VoiceAI

Summary Page 2
Summary Page 1

Inspiration

Shubh was diagnosed with chronic laryngitis from birth. It’s not exactly the same as being deaf, but arguably worse. The larynx (voice box) is consistently inflamed, leading to an inability to speak that left Shubh mute for the first 12 years of his life. This is when he learned ASL. In a world where people communicate mainly through sound, Shubh and others of the deaf and mute community were confined not by their inability to communicate, but by others’ ability to understand them.

What it does

VoiceAI’s flagship feature is real time sign language translation, transcription, and synthesis, making conversations between the hearing and the deaf and mute seamless. The app works by placing your phone in a clear lanyard that hangs around your neck. While the user is speaking, the phone screen will be facing the other person. The user’s hand movements will be captured by the front camera, transcribed onto the screen, and synthesized into audio. To obtain that audio, users are prompted to train their very own voice model. They simply have to repeat several words that consist of low frequency consonant sounds, the easiest syllables to pronounce for the deaf. The model then creates a persona for the user, essentially, giving them the voice they never had. When the other person is speaking, the user can simply turn the phone around towards them to read the live audio transcription. We also include daily, weekly, and monthly summaries of conversations and their highlights, attacking the mental and psychological stress of being deaf in a hearing world that often results in decayed memories. This feature also proves useful for the hearing community’s everyday lives as well.

How we built it

The frontend is built with React and Typescript. We used Radix UI and Shadcn/UI, as well as Tailwind CSS for a modern look (we emphasized visual appeal a lot since deaf people will be more sensitive to visual cues). For the backend and database, we used Supabase and PostgreSQL to store accounts, conversations, highlights, and to-dos.

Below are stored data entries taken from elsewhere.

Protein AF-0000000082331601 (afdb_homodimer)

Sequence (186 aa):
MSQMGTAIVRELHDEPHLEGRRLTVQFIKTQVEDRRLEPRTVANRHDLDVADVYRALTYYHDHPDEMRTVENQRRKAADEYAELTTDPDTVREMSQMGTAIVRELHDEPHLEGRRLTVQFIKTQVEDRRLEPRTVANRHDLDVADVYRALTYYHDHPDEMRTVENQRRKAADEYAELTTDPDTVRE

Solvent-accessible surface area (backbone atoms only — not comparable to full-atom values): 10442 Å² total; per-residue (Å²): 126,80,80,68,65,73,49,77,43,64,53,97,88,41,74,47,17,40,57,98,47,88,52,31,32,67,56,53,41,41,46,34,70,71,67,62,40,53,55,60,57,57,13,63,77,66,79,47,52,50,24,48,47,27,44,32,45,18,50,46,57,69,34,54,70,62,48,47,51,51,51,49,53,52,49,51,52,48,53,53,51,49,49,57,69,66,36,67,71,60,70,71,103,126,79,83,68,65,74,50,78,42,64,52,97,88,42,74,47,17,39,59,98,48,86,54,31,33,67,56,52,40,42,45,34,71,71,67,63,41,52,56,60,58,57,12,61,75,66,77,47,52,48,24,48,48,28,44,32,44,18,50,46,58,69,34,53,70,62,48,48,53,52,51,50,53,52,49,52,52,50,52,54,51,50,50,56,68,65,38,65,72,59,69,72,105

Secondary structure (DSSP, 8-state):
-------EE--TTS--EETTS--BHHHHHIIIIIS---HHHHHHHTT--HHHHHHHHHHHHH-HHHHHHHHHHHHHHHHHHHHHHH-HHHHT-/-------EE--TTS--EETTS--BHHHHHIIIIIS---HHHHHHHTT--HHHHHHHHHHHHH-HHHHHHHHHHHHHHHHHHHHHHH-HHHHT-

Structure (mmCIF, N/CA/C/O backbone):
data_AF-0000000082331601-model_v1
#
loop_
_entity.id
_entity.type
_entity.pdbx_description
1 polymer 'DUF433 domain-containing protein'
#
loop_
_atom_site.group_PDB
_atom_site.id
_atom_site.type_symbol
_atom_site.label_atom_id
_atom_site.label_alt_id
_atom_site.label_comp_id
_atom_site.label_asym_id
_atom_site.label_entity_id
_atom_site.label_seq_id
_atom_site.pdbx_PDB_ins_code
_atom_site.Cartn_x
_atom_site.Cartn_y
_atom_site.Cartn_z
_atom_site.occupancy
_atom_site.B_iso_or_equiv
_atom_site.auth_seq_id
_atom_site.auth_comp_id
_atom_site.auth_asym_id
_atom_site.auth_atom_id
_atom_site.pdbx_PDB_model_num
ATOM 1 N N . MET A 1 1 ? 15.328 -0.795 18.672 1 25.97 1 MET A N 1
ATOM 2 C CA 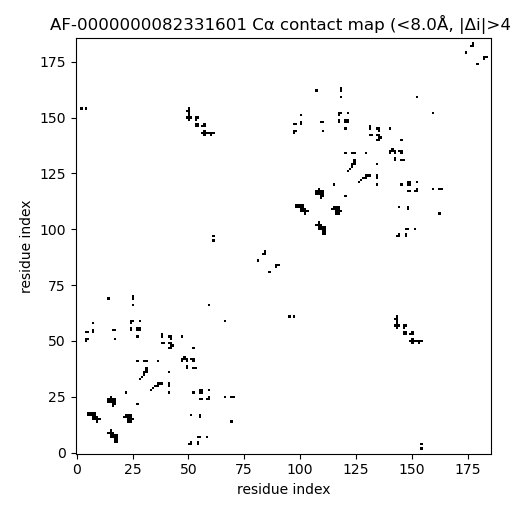. MET A 1 1 ? 14.414 -1.805 18.141 1 25.97 1 MET A CA 1
ATOM 3 C C . MET A 1 1 ? 14.234 -1.641 16.641 1 25.97 1 MET A C 1
ATOM 5 O O . MET A 1 1 ? 13.75 -0.608 16.188 1 25.97 1 MET A O 1
ATOM 9 N N . SER A 1 2 ? 15.18 -1.943 15.945 1 29.48 2 SER A N 1
ATOM 10 C CA . SER A 1 2 ? 15.234 -1.782 14.492 1 29.48 2 SER A CA 1
ATOM 11 C C . SER A 1 2 ? 13.953 -2.26 13.828 1 29.48 2 SER A C 1
ATOM 13 O O . SER A 1 2 ? 13.477 -3.363 14.109 1 29.48 2 SER A O 1
ATOM 15 N N . GLN A 1 3 ? 12.812 -1.492 13.977 1 38.25 3 GLN A N 1
ATOM 16 C CA . GLN A 1 3 ? 11.445 -1.817 13.594 1 38.25 3 GLN A CA 1
ATOM 17 C C . GLN A 1 3 ? 11.406 -2.502 12.227 1 38.25 3 GLN A C 1
ATOM 19 O O . GLN A 1 3 ? 11.727 -1.885 11.211 1 38.25 3 GLN A O 1
ATOM 24 N N . MET A 1 4 ? 12.016 -3.736 12.164 1 42.94 4 MET A N 1
ATOM 25 C CA . MET A 1 4 ? 12.25 -4.551 10.977 1 42.94 4 MET A CA 1
ATOM 26 C C . MET A 1 4 ? 10.93 -4.992 10.352 1 42.94 4 MET A C 1
ATOM 28 O O . MET A 1 4 ? 10.117 -5.645 11.008 1 42.94 4 MET A O 1
ATOM 32 N N . GLY A 1 5 ? 10.102 -3.992 9.781 1 46.38 5 GLY A N 1
ATOM 33 C CA . GLY A 1 5 ? 9.016 -4.582 9.008 1 46.38 5 GLY A CA 1
ATOM 34 C C . GLY A 1 5 ? 9.406 -5.891 8.344 1 46.38 5 GLY A C 1
ATOM 35 O O . GLY A 1 5 ? 10.586 -6.242 8.289 1 46.38 5 GLY A O 1
ATOM 36 N N . THR A 1 6 ? 8.477 -6.777 8.289 1 59.53 6 THR A N 1
ATOM 37 C CA . THR A 1 6 ? 8.742 -8.039 7.617 1 59.53 6 THR A CA 1
ATOM 38 C C . THR A 1 6 ? 9.453 -7.809 6.289 1 59.53 6 THR A C 1
ATOM 40 O O . THR A 1 6 ? 8.961 -7.07 5.434 1 59.53 6 THR A O 1
ATOM 43 N N . ALA A 1 7 ? 10.617 -8.258 6.184 1 73.06 7 ALA A N 1
ATOM 44 C CA . ALA A 1 7 ? 11.406 -8.125 4.965 1 73.06 7 ALA A CA 1
ATOM 45 C C . ALA A 1 7 ? 10.852 -9.016 3.854 1 73.06 7 ALA A C 1
ATOM 47 O O . ALA A 1 7 ? 10.188 -10.016 4.129 1 73.06 7 ALA A O 1
ATOM 48 N N . ILE A 1 8 ? 10.812 -8.516 2.68 1 85.62 8 ILE A N 1
ATOM 49 C CA . ILE A 1 8 ? 10.602 -9.367 1.514 1 85.62 8 ILE A CA 1
ATOM 50 C C . ILE A 1 8 ? 11.859 -10.195 1.244 1 85.62 8 ILE A C 1
ATOM 52 O O . ILE A 1 8 ? 12.969 -9.664 1.231 1 85.62 8 ILE A O 1
ATOM 56 N N . VAL A 1 9 ? 11.758 -11.469 1.245 1 86.25 9 VAL A N 1
ATOM 57 C CA . VAL A 1 9 ? 12.922 -12.32 0.989 1 86.25 9 VAL A CA 1
ATOM 58 C C . VAL A 1 9 ? 12.734 -13.055 -0.335 1 86.25 9 VAL A C 1
ATOM 60 O O . VAL A 1 9 ? 11.609 -13.242 -0.798 1 86.25 9 VAL A O 1
ATOM 63 N N . ARG A 1 10 ? 13.688 -13.086 -1.165 1 79.69 10 ARG A N 1
ATOM 64 C CA . ARG A 1 10 ? 13.727 -13.867 -2.395 1 79.69 10 ARG A CA 1
ATOM 65 C C . ARG A 1 10 ? 14.945 -14.797 -2.412 1 79.69 10 ARG A C 1
ATOM 67 O O . ARG A 1 10 ? 16.078 -14.352 -2.209 1 79.69 10 ARG A O 1
ATOM 74 N N . GLU A 1 11 ? 14.641 -15.969 -2.238 1 72.31 11 GLU A N 1
ATOM 75 C CA . GLU A 1 11 ? 15.734 -16.922 -2.408 1 72.31 11 GLU A CA 1
ATOM 76 C C . GLU A 1 11 ? 15.836 -17.391 -3.855 1 72.31 11 GLU A C 1
ATOM 78 O O . GLU A 1 11 ? 14.93 -17.156 -4.656 1 72.31 11 GLU A O 1
ATOM 83 N N . LEU A 1 12 ? 16.906 -17.906 -4.27 1 57.34 12 LEU A N 1
ATOM 84 C CA . LEU A 1 12 ? 17.344 -18.203 -5.633 1 57.34 12 LEU A CA 1
ATOM 85 C C . LEU A 1 12 ? 16.172 -18.75 -6.465 1 57.34 12 LEU A C 1
ATOM 87 O O . LEU A 1 12 ? 15.961 -18.297 -7.594 1 57.34 12 LEU A O 1
ATOM 91 N N . HIS A 1 13 ? 15.477 -19.594 -5.918 1 64.69 13 HIS A N 1
ATOM 92 C CA . HIS A 1 13 ? 14.484 -20.219 -6.793 1 64.69 13 HIS A CA 1
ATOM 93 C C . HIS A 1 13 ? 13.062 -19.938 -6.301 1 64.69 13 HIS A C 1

Our key features include the MediaPipe Hands API in order to detect hand movements and gestures. This is the core functionality of VoiceAI. It allows us to go from using a multi-modal model like Gemini or Llama (essentially making us a GPT wrapper that is slow, inefficient, and clumsy) to training our own lightweight model that makes sign language transcription and synthesis real time and seamless. We trained the model on data collected at CalHacks with by other hackers (yes, we spent hours approaching strangers to record them doing ASL). The data was also cleaned and labeled manually by us. We used a Random Forest classification architecture due to time constraints.

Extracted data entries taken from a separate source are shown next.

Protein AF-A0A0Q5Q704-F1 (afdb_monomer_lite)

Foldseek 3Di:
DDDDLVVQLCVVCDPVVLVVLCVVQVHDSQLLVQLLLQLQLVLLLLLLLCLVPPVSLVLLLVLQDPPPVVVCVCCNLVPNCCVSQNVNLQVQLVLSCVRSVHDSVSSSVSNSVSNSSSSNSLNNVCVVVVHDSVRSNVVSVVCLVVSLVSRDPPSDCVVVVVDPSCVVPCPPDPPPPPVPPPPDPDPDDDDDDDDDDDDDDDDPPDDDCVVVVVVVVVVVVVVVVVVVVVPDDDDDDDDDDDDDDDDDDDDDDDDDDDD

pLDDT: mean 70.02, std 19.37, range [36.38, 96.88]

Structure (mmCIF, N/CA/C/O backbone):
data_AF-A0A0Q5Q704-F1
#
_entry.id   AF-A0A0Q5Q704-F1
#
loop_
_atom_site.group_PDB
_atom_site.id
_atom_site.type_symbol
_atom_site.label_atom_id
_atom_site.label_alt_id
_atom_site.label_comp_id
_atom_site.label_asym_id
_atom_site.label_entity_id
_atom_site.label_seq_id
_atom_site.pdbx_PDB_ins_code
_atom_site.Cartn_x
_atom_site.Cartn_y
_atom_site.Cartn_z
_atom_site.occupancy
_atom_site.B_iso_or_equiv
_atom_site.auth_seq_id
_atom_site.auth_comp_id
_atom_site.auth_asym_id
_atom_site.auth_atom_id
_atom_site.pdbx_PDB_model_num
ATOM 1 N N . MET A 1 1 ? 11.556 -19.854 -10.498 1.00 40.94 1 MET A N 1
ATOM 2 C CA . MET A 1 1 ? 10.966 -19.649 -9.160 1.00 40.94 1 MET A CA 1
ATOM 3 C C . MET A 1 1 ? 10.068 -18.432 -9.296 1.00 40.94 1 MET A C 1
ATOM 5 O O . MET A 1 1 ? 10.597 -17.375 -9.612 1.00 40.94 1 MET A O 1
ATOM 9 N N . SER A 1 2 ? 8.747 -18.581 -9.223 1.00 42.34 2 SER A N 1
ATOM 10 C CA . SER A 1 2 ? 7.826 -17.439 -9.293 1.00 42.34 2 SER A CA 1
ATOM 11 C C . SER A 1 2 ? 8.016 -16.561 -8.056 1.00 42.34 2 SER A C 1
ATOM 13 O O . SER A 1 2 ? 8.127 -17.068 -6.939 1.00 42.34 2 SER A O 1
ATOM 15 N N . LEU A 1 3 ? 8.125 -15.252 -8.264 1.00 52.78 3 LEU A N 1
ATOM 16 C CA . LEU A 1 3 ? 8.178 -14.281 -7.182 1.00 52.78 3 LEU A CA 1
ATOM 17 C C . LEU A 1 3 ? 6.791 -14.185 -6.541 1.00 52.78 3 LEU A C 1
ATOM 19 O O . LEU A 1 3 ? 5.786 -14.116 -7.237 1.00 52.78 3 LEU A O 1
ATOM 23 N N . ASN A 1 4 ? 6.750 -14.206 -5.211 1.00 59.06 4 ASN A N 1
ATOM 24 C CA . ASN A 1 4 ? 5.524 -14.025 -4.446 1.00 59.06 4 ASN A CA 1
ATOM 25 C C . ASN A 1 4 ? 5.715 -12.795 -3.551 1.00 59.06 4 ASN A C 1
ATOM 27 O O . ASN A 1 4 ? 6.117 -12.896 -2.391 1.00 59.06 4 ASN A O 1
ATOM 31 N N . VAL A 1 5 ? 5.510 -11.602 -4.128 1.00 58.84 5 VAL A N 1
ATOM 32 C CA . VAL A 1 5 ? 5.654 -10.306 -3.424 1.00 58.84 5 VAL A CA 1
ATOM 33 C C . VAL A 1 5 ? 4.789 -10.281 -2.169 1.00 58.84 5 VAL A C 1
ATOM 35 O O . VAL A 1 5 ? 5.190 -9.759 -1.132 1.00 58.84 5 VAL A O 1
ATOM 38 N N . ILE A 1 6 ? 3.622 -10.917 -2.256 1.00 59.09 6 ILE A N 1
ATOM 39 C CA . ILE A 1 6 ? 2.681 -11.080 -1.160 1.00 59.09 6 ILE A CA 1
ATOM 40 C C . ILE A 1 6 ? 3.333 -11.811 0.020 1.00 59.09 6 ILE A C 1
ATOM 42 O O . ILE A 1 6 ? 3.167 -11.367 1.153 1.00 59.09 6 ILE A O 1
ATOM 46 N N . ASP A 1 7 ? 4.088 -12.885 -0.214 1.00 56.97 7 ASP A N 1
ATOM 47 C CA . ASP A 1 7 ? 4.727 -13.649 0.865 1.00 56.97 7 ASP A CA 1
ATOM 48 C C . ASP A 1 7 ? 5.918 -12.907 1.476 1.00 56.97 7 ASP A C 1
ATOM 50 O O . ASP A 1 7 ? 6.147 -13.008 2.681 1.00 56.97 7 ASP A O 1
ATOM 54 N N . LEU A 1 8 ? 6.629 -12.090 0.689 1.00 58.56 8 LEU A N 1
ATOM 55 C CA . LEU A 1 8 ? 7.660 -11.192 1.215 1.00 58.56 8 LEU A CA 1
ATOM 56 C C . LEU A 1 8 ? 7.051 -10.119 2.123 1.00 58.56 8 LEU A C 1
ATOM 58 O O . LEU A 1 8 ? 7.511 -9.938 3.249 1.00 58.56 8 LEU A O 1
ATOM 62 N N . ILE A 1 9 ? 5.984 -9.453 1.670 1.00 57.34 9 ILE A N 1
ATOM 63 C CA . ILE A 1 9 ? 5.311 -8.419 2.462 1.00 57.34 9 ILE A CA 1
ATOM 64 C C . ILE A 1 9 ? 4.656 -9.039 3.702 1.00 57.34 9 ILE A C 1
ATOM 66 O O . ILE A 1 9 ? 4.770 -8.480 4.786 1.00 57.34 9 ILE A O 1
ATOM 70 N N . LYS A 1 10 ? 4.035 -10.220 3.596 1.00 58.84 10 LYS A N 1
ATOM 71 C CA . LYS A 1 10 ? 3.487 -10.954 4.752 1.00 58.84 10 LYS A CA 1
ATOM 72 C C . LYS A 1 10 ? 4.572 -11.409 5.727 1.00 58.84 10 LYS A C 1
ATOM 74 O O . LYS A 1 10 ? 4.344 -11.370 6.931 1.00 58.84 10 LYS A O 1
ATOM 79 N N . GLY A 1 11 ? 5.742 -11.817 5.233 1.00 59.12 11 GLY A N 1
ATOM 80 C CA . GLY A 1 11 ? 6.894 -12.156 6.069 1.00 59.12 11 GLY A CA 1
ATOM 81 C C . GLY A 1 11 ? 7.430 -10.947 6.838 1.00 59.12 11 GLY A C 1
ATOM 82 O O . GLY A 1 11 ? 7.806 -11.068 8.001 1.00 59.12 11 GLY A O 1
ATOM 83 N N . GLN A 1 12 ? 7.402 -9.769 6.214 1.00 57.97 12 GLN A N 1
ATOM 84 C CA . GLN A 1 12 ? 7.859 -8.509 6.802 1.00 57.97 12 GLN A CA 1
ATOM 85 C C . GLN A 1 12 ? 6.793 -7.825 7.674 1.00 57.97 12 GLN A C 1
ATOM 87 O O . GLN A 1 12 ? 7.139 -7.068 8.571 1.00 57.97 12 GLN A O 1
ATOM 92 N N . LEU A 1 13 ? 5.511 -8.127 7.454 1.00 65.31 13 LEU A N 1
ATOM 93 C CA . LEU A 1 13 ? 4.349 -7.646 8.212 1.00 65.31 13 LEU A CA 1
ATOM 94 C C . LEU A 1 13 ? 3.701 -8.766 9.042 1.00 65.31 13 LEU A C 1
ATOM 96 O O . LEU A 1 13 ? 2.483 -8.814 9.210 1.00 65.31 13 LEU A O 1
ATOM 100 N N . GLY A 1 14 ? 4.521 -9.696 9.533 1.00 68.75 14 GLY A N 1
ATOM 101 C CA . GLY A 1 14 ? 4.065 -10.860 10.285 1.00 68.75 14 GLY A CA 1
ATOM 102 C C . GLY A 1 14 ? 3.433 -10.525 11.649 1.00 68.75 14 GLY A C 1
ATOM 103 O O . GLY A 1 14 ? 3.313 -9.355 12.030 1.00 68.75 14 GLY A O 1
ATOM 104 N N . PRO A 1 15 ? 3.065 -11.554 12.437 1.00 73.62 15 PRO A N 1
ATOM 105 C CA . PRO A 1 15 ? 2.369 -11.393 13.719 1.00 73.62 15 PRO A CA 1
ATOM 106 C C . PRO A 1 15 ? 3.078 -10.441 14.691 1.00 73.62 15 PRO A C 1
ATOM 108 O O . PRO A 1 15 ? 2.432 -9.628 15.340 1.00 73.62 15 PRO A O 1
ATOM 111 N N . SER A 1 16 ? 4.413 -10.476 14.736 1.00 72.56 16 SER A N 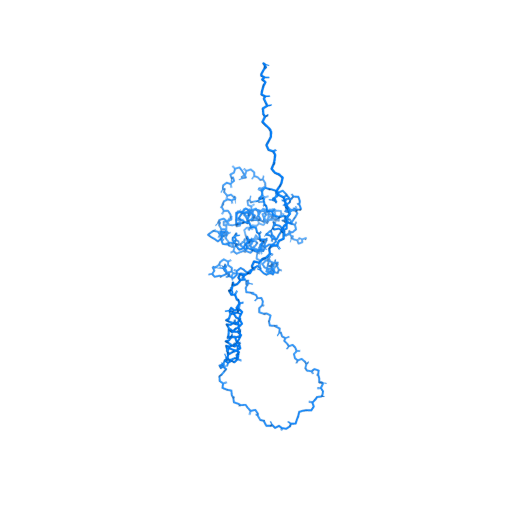1
ATOM 112 C CA . SER A 1 16 ? 5.220 -9.602 15.596 1.00 72.56 16 SER A CA 1
ATOM 113 C C . SER A 1 16 ? 5.130 -8.125 15.203 1.00 72.56 16 SER A C 1
ATOM 115 O O . SER A 1 16 ? 5.069 -7.262 16.069 1.00 72.56 16 SER A O 1
ATOM 117 N N . VAL A 1 17 ? 5.086 -7.821 13.902 1.00 74.69 17 VAL A N 1
ATOM 118 C CA . VAL A 1 17 ? 4.926 -6.443 13.412 1.00 74.69 17 VAL A CA 1
ATOM 119 C C . VAL A 1 17 ? 3.497 -5.966 13.631 1.00 74.69 17 VAL A C 1
ATOM 121 O O . VAL A 1 17 ? 3.291 -4.827 14.029 1.00 74.69 17 VAL A O 1
ATOM 124 N N . THR A 1 18 ? 2.515 -6.853 13.467 1.00 80.19 18 THR A N 1
ATOM 125 C CA . THR A 1 18 ? 1.106 -6.546 13.750 1.00 80.19 18 THR A CA 1
ATOM 126 C C . THR A 1 18 ? 0.887 -6.206 15.230 1.00 80.19 18 THR A C 1
ATOM 128 O O . THR A 1 18 ? 0.250 -5.197 15.516 1.00 80.19 18 THR A O 1
ATOM 131 N N . ALA A 1 19 ? 1.469 -6.983 16.150 1.00 80.56 19 ALA A N 1
ATOM 132 C CA . ALA A 1 19 ? 1.387 -6.756 17.598 1.00 80.56 19 ALA A CA 1
ATOM 133 C C . ALA A 1 19 ? 2.124 -5.480 18.061 1.00 80.56 19 ALA A C 1
ATOM 135 O O . ALA A 1 19 ? 1.681 -4.765 18.968 1.00 80.56 19 ALA A O 1
ATOM 136 N N . ASN A 1 20 ? 3.249 -5.153 17.421 1.00 82.38 20 ASN A N 1
ATOM 137 C CA . ASN A 1 20 ? 3.950 -3.897 17.687 1.00 82.38 20 ASN A CA 1
ATOM 138 C C . ASN A 1 20 ? 3.129 -2.703 17.178 1.00 82.38 20 ASN A C 1
ATOM 140 O O . ASN A 1 20 ? 2.884 -1.764 17.926 1.00 82.38 20 ASN A O 1
ATOM 144 N N . LEU A 1 21 ? 2.604 -2.777 15.951 1.00 85.56 21 LEU A N 1
ATOM 145 C CA . LEU A 1 21 ? 1.783 -1.714 15.366 1.00 85.56 21 LEU A CA 1
ATOM 146 C C . LEU A 1 21 ? 0.463 -1.504 16.103 1.00 85.56 21 LEU A C 1
ATOM 148 O O . LEU A 1 21 ? 0.024 -0.365 16.216 1.00 85.56 21 LEU A O 1
ATOM 152 N N . SER A 1 22 ? -0.175 -2.557 16.621 1.00 86.19 22 SER A N 1
ATOM 153 C CA . SER A 1 22 ? -1.368 -2.394 17.460 1.00 86.19 22 SER A CA 1
ATOM 154 C C . SER A 1 22 ? -1.059 -1.593 18.722 1.00 86.19 22 SER A C 1
ATOM 156 O O . SER A 1 22 ? -1.853 -0.746 19.122 1.00 86.19 22 SER A O 1
ATOM 158 N N . THR A 1 23 ? 0.117 -1.814 19.315 1.00 89.00 23 THR A N 1
ATOM 159 C CA . THR A 1 23 ? 0.574 -1.080 20.502 1.00 89.00 23 THR A CA 1
ATOM 160 C C . THR A 1 23 ? 0.928 0.367 20.159 1.00 89.00 23 THR A C 1
ATOM 162 O O . THR A 1 23 ? 0.458 1.284 20.829 1.00 89.00 23 THR A O 1
ATOM 165 N N . ASP A 1 24 ? 1.696 0.577 19.089 1.00 86.62 24 ASP A N 1
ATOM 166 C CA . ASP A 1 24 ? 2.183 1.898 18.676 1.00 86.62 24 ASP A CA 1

We use WebRTC to access the system’s camera and microphone. Finally, we use Fish Audio to train and clone voices. Their training requires minimal data, so we were able to pick and choose what words we wanted users to say to make it as easy as possible.

Challenges we ran into

Multi-modal applications had way too high latency and made real-time conversations impossible. We started off using Gemini 2.5 flash pro, which was working well but slowly. What made us switch off of it was we (embarrassingly) ran out of credits. So we investigated using Groq and Llama 4 Scout, only to realize multi modal models in general were simply unfeasible. So we opted to train our own model. The challenges that come with our own model is collecting the data. Currently, our methods of collecting data consist of walking around the Palace of Fine Arts asking random people who don’t look they’re busy and having them do sign language for us. We are on the lookout for a clean and usable dataset to train a new model on. Voice synthesis. We originally tried to use VAPI API for voice synthesis then realized they were completely not what we needed. We needed to create voice clones with limited amount of data. After searching through the CalHacks sponsors, we found Fish Audio, which was exactly what we needed.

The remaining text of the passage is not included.